# Processing Video Pipeline

Assume you have a working ML model that can process individual images and identify carrots, how would you adapt that model such that you could feed it live video inside a grocery store and have it create a record of any carrots it sees.

To adapt the existing ML model to process live video feeds and identify carrots in a grocery store, I would integrate the model into a video processing pipeline using relevant AI and Python libraries. First, I would use OpenCV to capture and preprocess the video frames in real-time. Each image would be fed into the ML model, which would process the frames and identify any carrots present. Detected carrots would be logged into a record, including metadata such as the timestamp and location within the frame.
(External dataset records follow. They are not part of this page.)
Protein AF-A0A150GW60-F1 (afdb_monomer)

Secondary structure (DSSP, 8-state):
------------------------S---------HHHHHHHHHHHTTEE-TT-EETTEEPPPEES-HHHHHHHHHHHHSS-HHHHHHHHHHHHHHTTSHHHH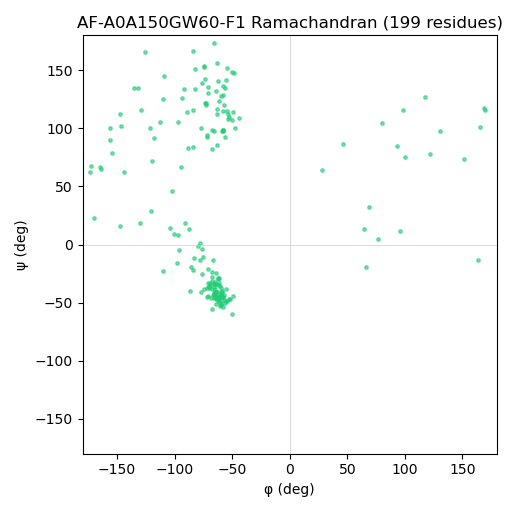HHHHSEEEEPPP------TT------------EEEEEHHHHHHTSHHHHHHHHHHHHHHHHHHHHHTTTT-----------------HHHHHHHHHTT-

Structure (mmCIF, N/CA/C/O backbone):
data_AF-A0A150GW60-F1
#
_entry.id   AF-A0A150GW60-F1
#
loop_
_atom_site.group_PDB
_atom_site.id
_atom_site.type_symbol
_atom_site.label_atom_id
_atom_site.label_alt_id
_atom_site.label_comp_id
_atom_site.label_asym_id
_atom_site.label_entity_id
_atom_site.label_seq_id
_atom_site.pdbx_PDB_ins_code
_atom_site.Cartn_x
_atom_site.Cartn_y
_atom_site.Cartn_z
_atom_site.occupancy
_atom_site.B_iso_or_equiv
_atom_site.auth_seq_id
_atom_site.auth_comp_id
_atom_site.auth_asym_id
_atom_site.auth_atom_id
_atom_site.pdbx_PDB_model_num
ATOM 1 N N . MET A 1 1 ? -28.128 27.487 -3.950 1.00 40.84 1 MET A N 1
ATOM 2 C CA . MET A 1 1 ? -26.676 27.220 -4.011 1.00 40.84 1 MET A CA 1
ATOM 3 C C . MET A 1 1 ? -26.216 27.021 -2.581 1.00 40.84 1 MET A C 1
ATOM 5 O O . MET A 1 1 ? -26.186 27.992 -1.842 1.00 40.84 1 MET A O 1
ATOM 9 N N . ALA A 1 2 ? -26.057 25.766 -2.155 1.00 41.47 2 ALA A N 1
ATOM 10 C CA . ALA A 1 2 ? -25.764 25.421 -0.766 1.00 41.47 2 ALA A CA 1
ATOM 11 C C . ALA A 1 2 ? -24.250 25.292 -0.572 1.00 41.47 2 ALA A C 1
ATOM 13 O O . ALA A 1 2 ? -23.583 24.578 -1.320 1.00 41.47 2 ALA A O 1
ATOM 14 N N . ASP A 1 3 ? -23.749 26.031 0.409 1.00 44.53 3 ASP A N 1
ATOM 15 C CA . ASP A 1 3 ? -22.351 26.166 0.790 1.00 44.53 3 ASP A CA 1
ATOM 16 C C . ASP A 1 3 ? -21.962 25.007 1.724 1.00 44.53 3 ASP A C 1
ATOM 18 O O . ASP A 1 3 ? -22.534 24.847 2.800 1.00 44.53 3 ASP A O 1
ATOM 22 N N . TRP A 1 4 ? -21.042 24.146 1.287 1.00 59.38 4 TRP A N 1
ATOM 23 C CA . TRP A 1 4 ? -20.612 22.929 1.995 1.00 59.38 4 TRP A CA 1
ATOM 24 C C . TRP A 1 4 ? -19.243 23.092 2.677 1.00 59.38 4 TRP A C 1
ATOM 26 O O . TRP A 1 4 ? -18.630 22.109 3.087 1.00 59.38 4 TRP A O 1
ATOM 36 N N . ARG A 1 5 ? -18.741 24.328 2.812 1.00 46.38 5 ARG A N 1
ATOM 37 C CA . ARG A 1 5 ? -17.384 24.608 3.318 1.00 46.38 5 ARG A CA 1
ATOM 38 C C . ARG A 1 5 ? -17.272 24.968 4.804 1.00 46.38 5 ARG A C 1
ATOM 40 O O . ARG A 1 5 ? -16.173 25.272 5.258 1.00 46.38 5 ARG A O 1
ATOM 47 N N . SER A 1 6 ? -18.334 24.862 5.600 1.00 50.84 6 SER A N 1
ATOM 48 C CA . SER A 1 6 ? -18.265 25.137 7.045 1.00 50.84 6 SER A CA 1
ATOM 49 C C . SER A 1 6 ? -18.607 23.902 7.872 1.00 50.84 6 SER A C 1
ATOM 51 O O . SER A 1 6 ? -19.766 23.654 8.185 1.00 50.84 6 SER A O 1
ATOM 53 N N . GLY A 1 7 ? -17.585 23.123 8.236 1.00 43.91 7 GLY A N 1
ATOM 54 C CA . GLY A 1 7 ? -17.763 21.956 9.105 1.00 43.91 7 GLY A CA 1
ATOM 55 C C . GLY A 1 7 ? -16.482 21.297 9.624 1.00 43.91 7 GLY A C 1
ATOM 56 O O . GLY A 1 7 ? -16.523 20.123 9.966 1.00 43.91 7 GLY A O 1
ATOM 57 N N . LEU A 1 8 ? -15.349 22.009 9.674 1.00 45.41 8 LEU A N 1
ATOM 58 C CA . LEU A 1 8 ? -14.100 21.514 10.271 1.00 45.41 8 LEU A CA 1
ATOM 59 C C . LEU A 1 8 ? -13.674 22.415 11.440 1.00 45.41 8 LEU A C 1
ATOM 61 O O . LEU A 1 8 ? -12.713 23.169 11.350 1.00 45.41 8 LEU A O 1
ATOM 65 N N . HIS A 1 9 ? -14.401 22.337 12.552 1.00 46.00 9 HIS A N 1
ATOM 66 C CA . HIS A 1 9 ? -13.887 22.779 13.843 1.00 46.00 9 HIS A CA 1
ATOM 67 C C . HIS A 1 9 ? -14.230 21.737 14.914 1.00 46.00 9 HIS A C 1
ATOM 69 O O . HIS A 1 9 ? -15.361 21.267 14.987 1.00 46.00 9 HIS A O 1
ATOM 75 N N . ASP A 1 10 ? -13.215 21.450 15.733 1.00 41.09 10 ASP A N 1
ATOM 76 C CA . ASP A 1 10 ? -13.235 20.780 17.040 1.00 41.09 10 ASP A CA 1
ATOM 77 C C . ASP A 1 10 ? -13.009 19.249 17.105 1.00 41.09 10 ASP A C 1
ATOM 79 O O . ASP A 1 10 ? -13.932 18.445 17.195 1.00 41.09 10 ASP A O 1
ATOM 83 N N . ILE A 1 11 ? -11.729 18.837 17.134 1.00 44.41 11 ILE A N 1
ATOM 84 C CA . ILE A 1 11 ? -11.274 17.499 17.589 1.00 44.41 11 ILE A CA 1
ATOM 85 C C . ILE A 1 11 ? -10.300 17.649 18.776 1.00 44.41 11 ILE A C 1
ATOM 87 O O . ILE A 1 11 ? -9.401 16.836 18.988 1.00 44.41 11 ILE A O 1
ATOM 91 N N . SER A 1 12 ? -10.456 18.712 19.564 1.00 41.88 12 SER A N 1
ATOM 92 C CA . SER A 1 12 ? -9.551 19.044 20.664 1.00 41.88 12 SER A CA 1
ATOM 93 C C . SER A 1 12 ? -10.139 18.665 22.022 1.00 41.88 12 SER A C 1
ATOM 95 O O . SER A 1 12 ? -10.107 19.491 22.925 1.00 41.88 12 SER A O 1
ATOM 97 N N . ASN A 1 13 ? -10.708 17.462 22.213 1.00 43.09 13 ASN A N 1
ATOM 98 C CA . ASN A 1 13 ? -11.078 17.044 23.578 1.00 43.09 13 ASN A CA 1
ATOM 99 C C . ASN A 1 13 ? -11.394 15.550 23.795 1.00 43.09 13 ASN A C 1
ATOM 101 O O . ASN A 1 13 ? -12.515 15.189 24.137 1.00 43.09 13 ASN A O 1
ATOM 105 N N . LEU A 1 14 ? -10.411 14.655 23.658 1.00 45.16 14 LEU A N 1
ATOM 106 C CA . LEU A 1 14 ? -10.543 13.270 24.142 1.00 45.16 14 LEU A CA 1
ATOM 107 C C . LEU A 1 14 ? -9.213 12.748 24.694 1.00 45.16 14 LEU A C 1
ATOM 109 O O . LEU A 1 14 ? -8.644 11.800 24.160 1.00 45.16 14 LEU A O 1
ATOM 113 N N . ASN A 1 15 ? -8.683 13.358 25.759 1.00 43.19 15 ASN A N 1
ATOM 114 C CA . ASN A 1 15 ? -7.691 12.645 26.565 1.00 43.19 15 ASN A CA 1
ATOM 115 C C . ASN A 1 15 ? -7.622 13.129 28.017 1.00 43.19 15 ASN A C 1
ATOM 117 O O . ASN A 1 15 ? -6.727 13.871 28.411 1.00 43.19 15 ASN A O 1
ATOM 121 N N . ALA A 1 16 ? -8.569 12.678 28.835 1.00 46.50 16 ALA A N 1
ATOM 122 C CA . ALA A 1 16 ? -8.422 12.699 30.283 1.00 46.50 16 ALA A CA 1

To ensure efficient processing, the pipeline would utilize a buffer to manage the flow of frames, ensuring real-time analysis without significant lag. Additionally, optimizing the model for speed and accuracy would be crucial, potentially leveraging GPU acceleration to handle the high volume of data in real-time. This setup would enable continuous monitoring and recording of carrot detections within the grocery store environment.

# Demo

Write a toy implementation of whatever machine learning concept you would like in order to demonstrate your skills. This doesn't need to be in the notebook if you want to use something other than python.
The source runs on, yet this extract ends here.